What needs to be done — The lines below, from the first through the one containing "ATOM 39 C C", are to be given again exactly, with pictures left out and nothing added.

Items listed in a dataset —
[Start of section]
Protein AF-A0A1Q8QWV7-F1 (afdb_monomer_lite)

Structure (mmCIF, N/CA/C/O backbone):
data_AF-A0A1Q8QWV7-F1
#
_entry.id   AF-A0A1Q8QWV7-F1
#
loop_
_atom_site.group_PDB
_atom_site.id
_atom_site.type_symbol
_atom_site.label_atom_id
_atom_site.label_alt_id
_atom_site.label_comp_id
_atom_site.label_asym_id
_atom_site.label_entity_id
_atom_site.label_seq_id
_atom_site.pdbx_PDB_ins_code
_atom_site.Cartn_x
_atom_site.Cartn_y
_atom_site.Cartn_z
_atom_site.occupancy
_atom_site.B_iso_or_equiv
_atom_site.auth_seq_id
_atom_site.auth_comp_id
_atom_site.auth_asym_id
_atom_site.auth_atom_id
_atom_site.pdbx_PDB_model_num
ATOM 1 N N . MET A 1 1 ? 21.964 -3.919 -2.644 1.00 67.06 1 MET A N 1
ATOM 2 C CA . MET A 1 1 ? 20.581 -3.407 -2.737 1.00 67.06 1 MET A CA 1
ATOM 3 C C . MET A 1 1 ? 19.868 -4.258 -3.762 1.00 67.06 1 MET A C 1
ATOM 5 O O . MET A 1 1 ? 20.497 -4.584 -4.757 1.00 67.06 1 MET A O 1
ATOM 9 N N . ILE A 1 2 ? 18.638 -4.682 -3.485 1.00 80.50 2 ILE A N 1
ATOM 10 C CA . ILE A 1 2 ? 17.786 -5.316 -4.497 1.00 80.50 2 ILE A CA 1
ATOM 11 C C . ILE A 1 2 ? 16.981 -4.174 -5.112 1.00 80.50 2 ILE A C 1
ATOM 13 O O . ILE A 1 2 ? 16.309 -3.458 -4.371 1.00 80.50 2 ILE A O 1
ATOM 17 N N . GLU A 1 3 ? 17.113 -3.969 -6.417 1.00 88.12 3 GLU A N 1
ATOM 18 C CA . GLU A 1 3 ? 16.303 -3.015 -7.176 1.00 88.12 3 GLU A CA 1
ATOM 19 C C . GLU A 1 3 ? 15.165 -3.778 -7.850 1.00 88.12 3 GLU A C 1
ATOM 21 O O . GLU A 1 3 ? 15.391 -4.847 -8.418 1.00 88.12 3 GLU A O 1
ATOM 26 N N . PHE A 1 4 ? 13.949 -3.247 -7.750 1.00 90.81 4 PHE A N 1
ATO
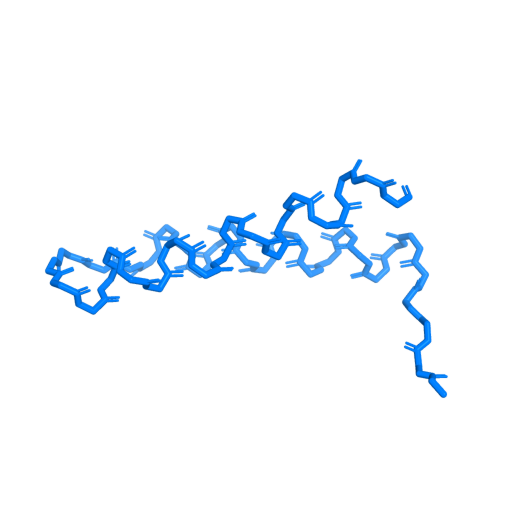M 27 C CA . PHE A 1 4 ? 12.791 -3.790 -8.449 1.00 90.81 4 PHE A CA 1
ATOM 28 C C . PHE A 1 4 ? 12.730 -3.204 -9.855 1.00 90.81 4 PHE A C 1
ATOM 30 O O . PHE A 1 4 ? 12.943 -2.011 -10.061 1.00 90.81 4 PHE A O 1
ATOM 37 N N . THR A 1 5 ? 12.401 -4.044 -10.824 1.00 94.31 5 THR A N 1
ATOM 38 C CA . THR A 1 5 ? 12.028 -3.611 -12.169 1.00 94.31 5 THR A CA 1
ATOM 39 C C . THR A 1 5 ? 10.683 -2.880 -12.150 1.00 94.31 5 THR A C 1
ATOM 41 O O . THR A 1 5 ? 9.863 -3.091 -11.255 1.00 94.31 5 THR A O 1
ATOM 44 N N . ALA A 1 6 ? 10.402 -2.081 -13.185 1.00 92.38 6 ALA A N 1
ATOM 45 C CA . ALA A 1 6 ? 9.105 -1.413 -13.341 1.00 92.38 6 ALA A CA 1
ATOM 46 C C . ALA A 1 6 ? 7.920 -2.398 -13.272 1.00 92.38 6 ALA A C 1
ATOM 48 O O . ALA A 1 6 ? 6.916 -2.125 -12.624 1.00 92.38 6 ALA A O 1
ATOM 49 N N . HIS A 1 7 ? 8.065 -3.589 -13.861 1.00 94.94 7 HIS A N 1
ATOM 50 C CA . HIS A 1 7 ? 7.026 -4.617 -13.808 1.00 94.94 7 HIS A CA 1
ATOM 51 C C . HIS A 1 7 ? 6.816 -5.189 -12.395 1.00 94.94 7 HIS A C 1
ATOM 53 O O . HIS A 1 7 ? 5.686 -5.434 -11.976 1.00 94.94 7 HIS A O 1
ATOM 59 N N . GLU A 1 8 ? 7.890 -5.396 -11.631 1.00 95.12 8 GLU A N 1
ATOM 60 C CA . GLU A 1 8 ? 7.775 -5.841 -10.237 1.00 95.12 8 GLU A CA 1
ATOM 61 C C . GLU A 1 8 ? 7.127 -4.767 -9.358 1.00 95.12 8 GLU A C 1
ATOM 63 O O . GLU A 1 8 ? 6.321 -5.097 -8.487 1.00 95.12 8 GLU A O 1
ATOM 68 N N . LEU A 1 9 ? 7.424 -3.491 -9.619 1.00 94.94 9 LEU A N 1
ATOM 69 C CA . LEU A 1 9 ? 6.784 -2.361 -8.952 1.00 94.94 9 LEU A CA 1
ATOM 70 C C . LEU A 1 9 ? 5.270 -2.330 -9.216 1.00 94.94 9 LEU A C 1
ATOM 72 O O . LEU A 1 9 ? 4.505 -2.247 -8.258 1.00 94.94 9 LEU A O 1
ATOM 76 N N . GLU A 1 10 ? 4.819 -2.527 -10.459 1.00 94.75 10 GLU A N 1
ATOM 77 C CA . GLU A 1 10 ? 3.386 -2.634 -10.794 1.00 94.75 10 GLU A CA 1
ATOM 78 C C . GLU A 1 10 ? 2.688 -3.775 -10.028 1.00 94.75 10 GLU A C 1
ATOM 80 O O . GLU A 1 10 ? 1.577 -3.621 -9.508 1.00 94.75 10 GLU A O 1
ATOM 85 N N . ILE A 1 11 ? 3.339 -4.941 -9.922 1.00 96.50 11 ILE A N 1
ATOM 86 C CA . ILE A 1 11 ? 2.808 -6.083 -9.162 1.00 96.50 11 ILE A CA 1
ATOM 87 C C . ILE A 1 11 ? 2.658 -5.713 -7.681 1.00 96.50 11 ILE A C 1
ATOM 89 O O . ILE A 1 11 ? 1.629 -6.019 -7.063 1.00 96.50 11 ILE A O 1
ATOM 93 N N . ILE A 1 12 ? 3.666 -5.048 -7.110 1.00 94.81 12 ILE A N 1
ATOM 94 C CA . ILE A 1 12 ? 3.664 -4.594 -5.717 1.00 94.81 12 ILE A CA 1
ATOM 95 C C . ILE A 1 12 ? 2.542 -3.577 -5.486 1.00 94.81 12 ILE A C 1
ATOM 97 O O . ILE A 1 12 ? 1.791 -3.720 -4.518 1.00 94.81 12 ILE A O 1
ATOM 101 N N . GLU A 1 13 ? 2.367 -2.599 -6.375 1.00 95.50 13 GLU A N 1
ATOM 102 C CA . GLU A 1 13 ? 1.288 -1.612 -6.282 1.00 95.50 13 GLU A CA 1
ATOM 103 C C . GLU A 1 13 ? -0.088 -2.280 -6.249 1.00 95.50 13 GLU A C 1
ATOM 105 O O . GLU A 1 13 ? -0.897 -2.018 -5.351 1.00 95.50 13 GLU A O 1
ATOM 110 N N . VAL A 1 14 ? -0.352 -3.204 -7.178 1.00 96.56 14 VAL A N 1
ATOM 111 C CA . VAL A 1 14 ? -1.630 -3.927 -7.238 1.00 96.56 14 VAL A CA 1
ATOM 112 C C . VAL A 1 14 ? -1.862 -4.739 -5.962 1.00 96.56 14 VAL A C 1
ATOM 114 O O . VAL A 1 14 ? -2.981 -4.751 -5.433 1.00 96.56 14 VAL A O 1
ATOM 117 N N . ALA A 1 15 ? -0.828 -5.406 -5.443 1.00 97.00 15 ALA A N 1
ATOM 118 C CA . ALA A 1 15 ? -0.914 -6.177 -4.206 1.00 97.00 15 ALA A CA 1
ATOM 119 C C . ALA A 1 15 ? -1.237 -5.284 -2.997 1.00 97.00 15 ALA A C 1
ATOM 121 O O . ALA A 1 15 ? -2.146 -5.597 -2.223 1.00 97.00 15 ALA A O 1
ATOM 122 N N . LEU A 1 16 ? -0.556 -4.144 -2.871 1.00 96.25 16 LEU A N 1
ATOM 123 C CA . LEU A 1 16 ? -0.762 -3.174 -1.797 1.00 96.25 16 LEU A CA 1
ATOM 124 C C . LEU A 1 16 ? -2.161 -2.558 -1.836 1.00 96.25 16 LEU A C 1
ATOM 126 O O . LEU A 1 16 ? -2.825 -2.470 -0.803 1.00 96.25 16 LEU A O 1
ATOM 130 N N . VAL A 1 17 ? -2.656 -2.197 -3.022 1.00 95.12 17 VAL A N 1
ATOM 131 C CA . VAL A 1 17 ? -4.018 -1.669 -3.189 1.00 95.12 17 VAL A CA 1
ATOM 132 C C . VAL A 1 17 ? -5.064 -2.713 -2.796 1.00 95.12 17 VAL A C 1
ATOM 134 O O . VAL A 1 17 ? -6.042 -2.382 -2.121 1.00 95.12 17 VAL A O 1
ATOM 137 N N . ARG A 1 18 ? -4.877 -3.980 -3.186 1.00 96.62 18 ARG A N 1
ATOM 138 C CA . ARG A 1 18 ? -5.781 -5.075 -2.793 1.00 96.62 18 ARG A CA 1
ATOM 139 C C . ARG A 1 18 ? -5.769 -5.304 -1.287 1.00 96.62 18 ARG A C 1
ATOM 141 O O . ARG A 1 18 ? -6.839 -5.405 -0.693 1.00 96.62 18 ARG A O 1
ATOM 148 N N . TYR A 1 19 ? -4.587 -5.333 -0.678 1.00 95.56 19 TYR A N 1
ATOM 149 C CA . TYR A 1 19 ? -4.442 -5.461 0.768 1.00 95.56 19 TYR A CA 1
ATOM 150 C C . TYR A 1 19 ? -5.143 -4.311 1.501 1.00 95.56 19 TYR A C 1
ATOM 152 O O . TYR A 1 19 ? -5.947 -4.550 2.398 1.00 95.56 19 TYR A O 1
ATOM 160 N N . MET A 1 20 ? -4.943 -3.071 1.044 1.00 94.31 20 MET A N 1
ATOM 161 C CA . MET A 1 20 ? -5.550 -1.878 1.636 1.00 94.31 20 MET A CA 1
ATOM 162 C C . MET A 1 20 ? -7.087 -1.913 1.622 1.00 94.31 20 MET A C 1
ATOM 164 O O . MET A 1 20 ? -7.718 -1.491 2.591 1.00 94.31 20 MET A O 1
ATOM 168 N N . LYS A 1 21 ? -7.692 -2.437 0.545 1.00 92.31 21 LYS A N 1
ATOM 169 C CA . LYS A 1 21 ? -9.151 -2.622 0.424 1.00 92.31 21 LYS A
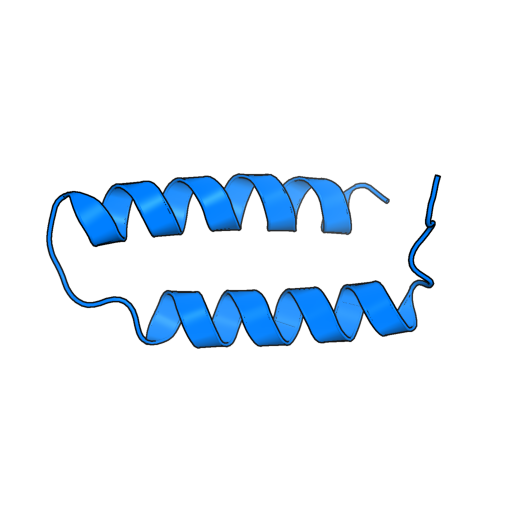 CA 1
ATOM 170 C C . LYS A 1 21 ? -9.707 -3.681 1.379 1.00 92.31 21 LYS A C 1
ATOM 172 O O . LYS A 1 21 ? -10.881 -3.607 1
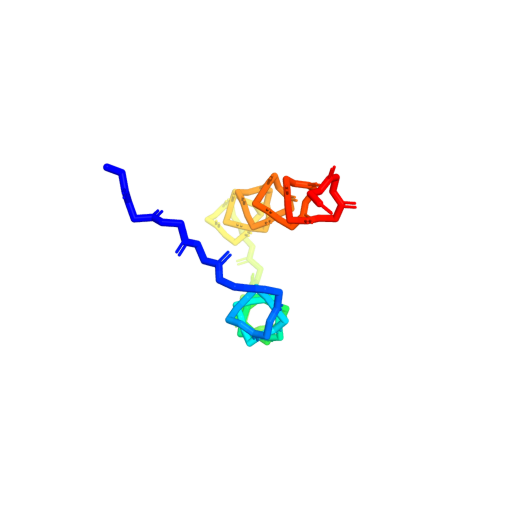.720 1.00 92.31 21 LYS A O 1
ATOM 177 N N . GLY A 1 22 ? -8.887 -4.652 1.781 1.00 94.31 22 GLY A N 1
ATOM 178 C CA . GLY A 1 22 ? -9.260 -5.703 2.731 1.00 94.31 22 GLY A CA 1
ATOM 179 C C . GLY A 1 22 ? -9.096 -5.311 4.201 1.00 94.31 22 GLY A C 1
ATOM 180 O O . GLY A 1 22 ? -9.515 -6.065 5.073 1.00 94.31 22 GLY A O 1
ATOM 181 N N . LEU A 1 23 ? -8.490 -4.157 4.499 1.00 94.12 23 LEU A N 1
ATOM 182 C CA . LEU A 1 23 ? -8.363 -3.673 5.871 1.00 94.12 23 LEU A CA 1
ATOM 183 C C . LEU A 1 23 ? -9.728 -3.215 6.394 1.00 94.12 23 LEU A C 1
ATOM 185 O O . LEU A 1 23 ? -10.337 -2.305 5.827 1.00 94.12 23 LEU A O 1
ATOM 189 N N . GLU A 1 24 ? -10.171 -3.801 7.503 1.00 89.62 24 GLU A N 1
ATOM 190 C CA . GLU A 1 24 ? -11.395 -3.405 8.211 1.00 89.62 24 GLU A CA 1
ATOM 191 C C . GLU A 1 24 ? -11.208 -2.082 8.981 1.00 89.62 24 GLU A C 1
ATOM 193 O O . GLU A 1 24 ? -10.192 -1.410 8.847 1.00 89.62 24 GLU A O 1
ATOM 198 N N . GLY A 1 25 ? -12.207 -1.600 9.720 1.00 89.31 25 GLY A N 1
ATOM 199 C CA . GLY A 1 25 ? -12.087 -0.350 10.484 1.00 89.31 25 GLY A CA 1
ATOM 200 C C . GLY A 1 25 ? -11.117 -0.440 11.675 1.00 89.31 25 GLY A C 1
ATOM 201 O O . GLY A 1 25 ? -10.714 -1.519 12.098 1.00 89.31 25 GLY A O 1
ATOM 202 N N . GLY A 1 26 ? -10.782 0.712 12.264 1.00 91.75 26 GLY A N 1
ATOM 203 C CA . GLY A 1 26 ? -10.042 0.799 13.529 1.00 91.75 26 GLY A CA 1
ATOM 204 C C . GLY A 1 26 ? -8.606 1.317 13.411 1.00 91.75 26 GLY A C 1
ATOM 205 O O . GLY A 1 26 ? -8.064 1.510 12.325 1.00 91.75 26 GLY A O 1
ATOM 206 N N . VAL A 1 27 ? -7.981 1.551 14.569 1.00 91.81 27 VAL A N 1
ATOM 207 C CA . VAL A 1 27 ? -6.678 2.238 14.688 1.00 91.81 27 VAL A CA 1
ATOM 208 C C . VAL A 1 27 ? -5.559 1.512 13.934 1.00 91.81 27 VAL A C 1
ATOM 210 O O . VAL A 1 27 ? -4.715 2.155 13.312 1.00 91.81 27 VAL A O 1
ATOM 213 N N . PHE A 1 28 ? -5.555 0.176 13.958 1.00 93.19 28 PHE A N 1
ATOM 214 C CA . PHE A 1 28 ? -4.570 -0.622 13.225 1.00 93.19 28 PHE A CA 1
ATOM 215 C C . PHE A 1 28 ? -4.696 -0.418 11.713 1.00 93.19 28 PHE A C 1
ATOM 217 O O . PHE A 1 28 ? -3.705 -0.139 11.047 1.00 93.19 28 PHE A O 1
ATOM 224 N N . ALA A 1 29 ? -5.914 -0.501 11.184 1.00 94.12 29 ALA A N 1
ATOM 225 C CA . ALA A 1 29 ? -6.156 -0.361 9.760 1.00 94.12 29 ALA A CA 1
ATOM 226 C C . ALA A 1 29 ? -5.841 1.043 9.243 1.00 94.12 29 ALA A C 1
ATOM 228 O O . ALA A 1 29 ? -5.236 1.169 8.186 1.00 94.12 29 ALA A O 1
ATOM 229 N N . GLU A 1 30 ? -6.179 2.096 9.992 1.00 95.25 30 GLU A N 1
ATOM 230 C CA . GLU A 1 30 ? -5.791 3.469 9.638 1.00 95.25 30 GLU A CA 1
ATOM 231 C C . GLU A 1 30 ? -4.269 3.623 9.559 1.00 95.25 30 GLU A C 1
ATOM 233 O O . GLU A 1 30 ? -3.729 4.167 8.591 1.00 95.25 30 GLU A O 1
ATOM 238 N N . ARG A 1 31 ? -3.554 3.076 10.549 1.00 96.31 31 ARG A N 1
ATOM 239 C CA . ARG A 1 31 ? -2.090 3.091 10.566 1.00 96.31 31 
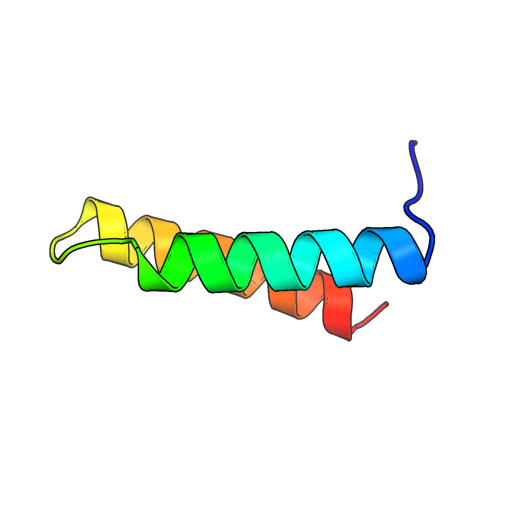ARG A CA 1
ATOM 240 C C . ARG A 1 31 ? -1.505 2.305 9.396 1.00 96.31 31 ARG A C 1
ATOM 242 O O . ARG A 1 31 ? -0.540 2.754 8.782 1.00 96.31 31 ARG A O 1
ATOM 249 N N . GLU A 1 32 ? -2.083 1.154 9.080 1.00 96.81 32 GLU A N 1
ATOM 250 C CA . GLU A 1 32 ? -1.603 0.311 7.993 1.00 96.81 32 GLU A CA 1
ATOM 251 C C . GLU A 1 32 ? -1.881 0.944 6.622 1.00 96.81 32 GLU A C 1
ATOM 253 O O . GLU A 1 32 ? -0.982 0.991 5.784 1.00 96.81 32 GLU A O 1
ATOM 258 N N . ARG A 1 33 ? -3.050 1.570 6.422 1.00 95.56 33 ARG A N 1
ATOM 259 C CA . ARG A 1 33 ? -3.347 2.390 5.231 1.00 95.56 33 ARG A CA 1
ATOM 260 C C . ARG A 1 33 ? -2.336 3.523 5.058 1.00 95.56 33 ARG A C 1
ATOM 262 O O . ARG A 1 33 ? -1.874 3.753 3.944 1.00 95.56 33 ARG A O 1
ATOM 269 N N . ALA A 1 34 ? -1.966 4.215 6.138 1.00 96.00 34 ALA A N 1
ATOM 270 C CA . ALA A 1 34 ? -0.965 5.282 6.081 1.00 96.00 34 ALA A CA 1
ATOM 271 C C . ALA A 1 34 ? 0.417 4.757 5.653 1.00 96.00 34 ALA A C 1
ATOM 273 O O . ALA A 1 34 ? 1.072 5.368 4.813 1.00 96.00 34 ALA A O 1
ATOM 274 N N . ARG A 1 35 ? 0.839 3.594 6.167 1.00 96.44 35 ARG A N 1
ATOM 275 C CA . ARG A 1 35 ? 2.102 2.952 5.761 1.00 96.44 35 ARG A CA 1
ATOM 276 C C . ARG A 1 35 ? 2.093 2.550 4.287 1.00 96.44 35 ARG A C 1
ATOM 278 O O . ARG A 1 35 ? 3.079 2.785 3.598 1.00 96.44 35 ARG A O 1
ATOM 285 N N . ILE A 1 36 ? 0.986 1.979 3.809 1.00 96.56 36 ILE A N 1
ATOM 286 C CA . ILE A 1 36 ? 0.822 1.584 2.405 1.00 96.56 36 ILE A CA 1
ATOM 287 C C . ILE A 1 36 ? 0.903 2.805 1.483 1.00 96.56 36 ILE A C 1
ATOM 289 O O . ILE A 1 36 ? 1.603 2.745 0.479 1.00 96.56 36 ILE A O 1
ATOM 293 N N . LYS A 1 37 ? 0.255 3.924 1.838 1.00 95.56 37 LYS A N 1
ATOM 294 C CA . LYS A 1 37 ? 0.319 5.168 1.051 1.00 95.56 37 LYS A CA 1
ATOM 295 C C . LYS A 1 37 ? 1.750 5.665 0.858 1.00 95.56 37 LYS A C 1
ATOM 297 O O . LYS A 1 37 ? 2.134 5.925 -0.272 1.00 95.56 37 LYS A O 1
ATOM 302 N N . VAL A 1 38 ? 2.551 5.689 1.925 1.00 96.56 38 VAL A N 1
ATOM 303 C CA . VAL A 1 38 ? 3.968 6.092 1.847 1.00 96.56 38 VAL A CA 1
ATOM 304 C C . VAL A 1 38 ? 4.769 5.184 0.909 1.00 96.56 38 VAL A C 1
ATOM 306 O O . VAL A 1 38 ? 5.701 5.639 0.255 1.00 96.56 38 VAL A O 1
ATOM 309 N N . ILE A 1 39 ? 4.445 3.889 0.849 1.00 94.50 39 ILE A N 1
ATOM 310 C CA . ILE A 1 39 ? 5.108 2.968 -0.082 1.00 94.50 39 ILE A CA 1
ATOM 311 C C . ILE A 1 39 ? 4.673 3.267 -1.519 1.00 94.50 39 ILE A C 1
ATOM 313 O O . ILE A 1 39 ? 5.531 3.369 -2.383 1.00 94.50 39 ILE A O 1
ATOM 317 N N . LEU A 1 40 ? 3.374 3.448 -1.767 1.00 94.31 40 LEU A N 1
ATOM 318 C CA 
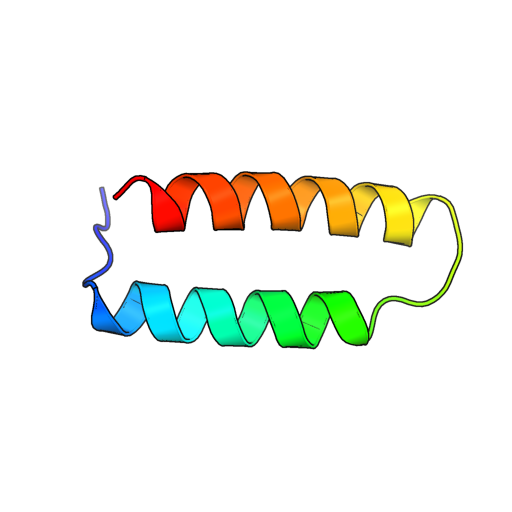. LEU A 1 40 ? 2.847 3.748 -3.103 1.00 94.31 40 LEU A CA 1
ATOM 319 C C . LEU A 1 40 ? 3.379 5.078 -3.658 1.00 94.31 40 LEU A C 1
ATOM 321 O O . LEU A 1 40 ? 3.736 5.142 -4.826 1.00 94.31 40 LEU A O 1
ATOM 325 N N . GLU A 1 41 ? 3.497 6.114 -2.823 1.00 95.06 41 GLU A N 1
ATOM 326 C CA . GLU A 1 41 ? 4.102 7.399 -3.210 1.00 95.06 41 GLU A CA 1
ATOM 327 C C . GLU A 1 41 ? 5.545 7.215 -3.695 1.00 95.06 41 GLU A C 1
ATOM 329 O O . GLU A 1 41 ? 5.913 7.722 -4.748 1.00 95.06 41 GLU A O 1
ATOM 334 N N . LYS A 1 42 ? 6.339 
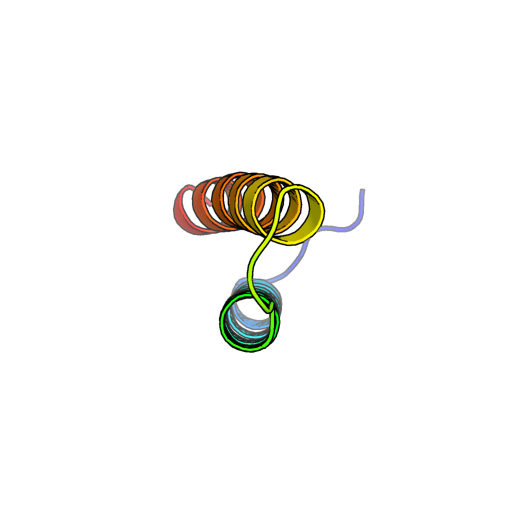6.402 -2.989 1.00 91.69 42 LYS A N 1
ATOM 335 C CA . LYS A 1 42 ? 7.721 6.099 -3.388 1.00 91.69 42 LYS A CA 1
ATOM 336 C C . LYS A 1 42 ? 7.828 5.304 -4.683 1.00 91.69 42 LYS A C 1
ATOM 338 O O . LYS A 1 42 ? 8.850 5.405 -5.349 1.00 91.69 42 LYS A O 1
ATOM 343 N N . ILE A 1 43 ? 6.830 4.479 -4.999 1.00 90.88 43 ILE A N 1
ATOM 344 C CA . ILE A 1 43 ? 6.813 3.735 -6.260 1.00 90.88 43 ILE A CA 1
ATOM 345 C C . ILE A 1 43 ? 6.465 4.680 -7.419 1.00 90.88 43 ILE A C 1
ATOM 347 O O . ILE A 1 43 ? 7.133 4.635 -8.443 1.00 90.88 43 ILE A O 1
ATOM 351 N N . GLY A 1 44 ? 5.491 5.579 -7.237 1.00 82.56 44 GLY A N 1
ATOM 352 C CA . GLY A 1 44 ? 5.067 6.530 -8.273 1.00 82.56 44 GLY A CA 1
ATOM 353 C C . GLY A 1 44 ? 6.056 7.666 -8.575 1.00 82.56 44 GLY A C 1
ATOM 354 O O . GLY A 1 44 ? 5.919 8.329 -9.601 1.00 82.56 44 GLY A O 1
ATOM 355 N N . GLU A 1 45 ? 7.033 7.909 -7.698 1.00 73.69 45 GLU A N 1
ATOM 356 C CA . GLU A 1 45 ? 8.140 8.856 -7.916 1.00 73.69 45 GLU A CA 1
ATOM 357 C C . GLU A 1 45 ? 9.344 8.242 -8.666 1.00 73.69 45 GLU A C 1
ATOM 359 O O . GLU A 1 45 ? 10.271 8.981 -9.012 1.00 73.69 45 GLU A O 1
ATOM 364 N N . GLY A 1 46 ? 9.353 6.916 -8.868 1.00 58.16 46 GLY A N 1
ATOM 365 C CA . GLY A 1 46 ? 10.467 6.135 -9.429 1.00 58.16 46 GLY A CA 1
ATOM 366 C C . GLY A 1 46 ? 10.491 5.999 -10.948 1.00 58.16 46 GLY A C 1
ATOM 367 O O . GLY A 1 46 ? 9.433 6.139 -11.598 1.00 58.16 46 GLY A O 1
#

Radius of gyration: 11.71 Å; chains: 1; bounding box: 33×15×28 Å

pLDDT: mean 91.9, std 7.72, range [58.16, 97.0]

Sequence (46 aa):
MIEFTAHELEIIEVALVRYMKGLEGGVFAERERARIKVILEKIGEG

Secondary structure (DSSP, 8-state):
-PPPPHHHHHHHHHHHHHHHHH--SSHHHHHHHHHHHHHHHHHHT-

Organism: NCBI:txid1888891

Foldseek 3Di:
DDDDDLVRLVVVLVVLVVVLVPQDDDDVSVVSNVVSVVSNVVSVVD
[End of section]
Exercise response —
Protein AF-A0A1Q8QWV7-F1 (afdb_monomer_lite)

Structure (mmCIF, N/CA/C/O backbone):
data_AF-A0A1Q8QWV7-F1
#
_entry.id   AF-A0A1Q8QWV7-F1
#
loop_
_atom_site.group_PDB
_atom_site.id
_atom_site.type_symbol
_atom_site.label_atom_id
_atom_site.label_alt_id
_atom_site.label_comp_id
_atom_site.label_asym_id
_atom_site.label_entity_id
_atom_site.label_seq_id
_atom_site.pdbx_PDB_ins_code
_atom_site.Cartn_x
_atom_site.Cartn_y
_atom_site.Cartn_z
_atom_site.occupancy
_atom_site.B_iso_or_equiv
_atom_site.auth_seq_id
_atom_site.auth_comp_id
_atom_site.auth_asym_id
_atom_site.auth_atom_id
_atom_site.pdbx_PDB_model_num
ATOM 1 N N . MET A 1 1 ? 21.964 -3.919 -2.644 1.00 67.06 1 MET A N 1
ATOM 2 C CA . MET A 1 1 ? 20.581 -3.407 -2.737 1.00 67.06 1 MET A CA 1
ATOM 3 C C . MET A 1 1 ? 19.868 -4.258 -3.762 1.00 67.06 1 MET A C 1
ATOM 5 O O . MET A 1 1 ? 20.497 -4.584 -4.757 1.00 67.06 1 MET A O 1
ATOM 9 N N . ILE A 1 2 ? 18.638 -4.682 -3.485 1.00 80.50 2 ILE A N 1
ATOM 10 C CA . ILE A 1 2 ? 17.786 -5.316 -4.497 1.00 80.50 2 ILE A CA 1
ATOM 11 C C . ILE A 1 2 ? 16.981 -4.174 -5.112 1.00 80.50 2 ILE A C 1
ATOM 13 O O . ILE A 1 2 ? 16.309 -3.458 -4.371 1.00 80.50 2 ILE A O 1
ATOM 17 N N . GLU A 1 3 ? 17.113 -3.969 -6.417 1.00 88.12 3 GLU A N 1
ATOM 18 C CA . GLU A 1 3 ? 16.303 -3.015 -7.176 1.00 88.12 3 GLU A CA 1
ATOM 19 C C . GLU A 1 3 ? 15.165 -3.778 -7.850 1.00 88.12 3 GLU A C 1
ATOM 21 O O . GLU A 1 3 ? 15.391 -4.847 -8.418 1.00 88.12 3 GLU A O 1
ATOM 26 N N . PHE A 1 4 ? 13.949 -3.247 -7.750 1.00 90.81 4 PHE A N 1
ATO
M 27 C CA . PHE A 1 4 ? 12.791 -3.790 -8.449 1.00 90.81 4 PHE A CA 1
ATOM 28 C C . PHE A 1 4 ? 12.730 -3.204 -9.855 1.00 90.81 4 PHE A C 1
ATOM 30 O O . PHE A 1 4 ? 12.943 -2.011 -10.061 1.00 90.81 4 PHE A O 1
ATOM 37 N N . THR A 1 5 ? 12.401 -4.044 -10.824 1.00 94.31 5 THR A N 1
ATOM 38 C CA . THR A 1 5 ? 12.028 -3.611 -12.169 1.00 94.31 5 THR A CA 1
ATOM 39 C C . THR A 1 5 ? 10.683 -2.880 -12.150 1.00 94.31 5 THR A C 1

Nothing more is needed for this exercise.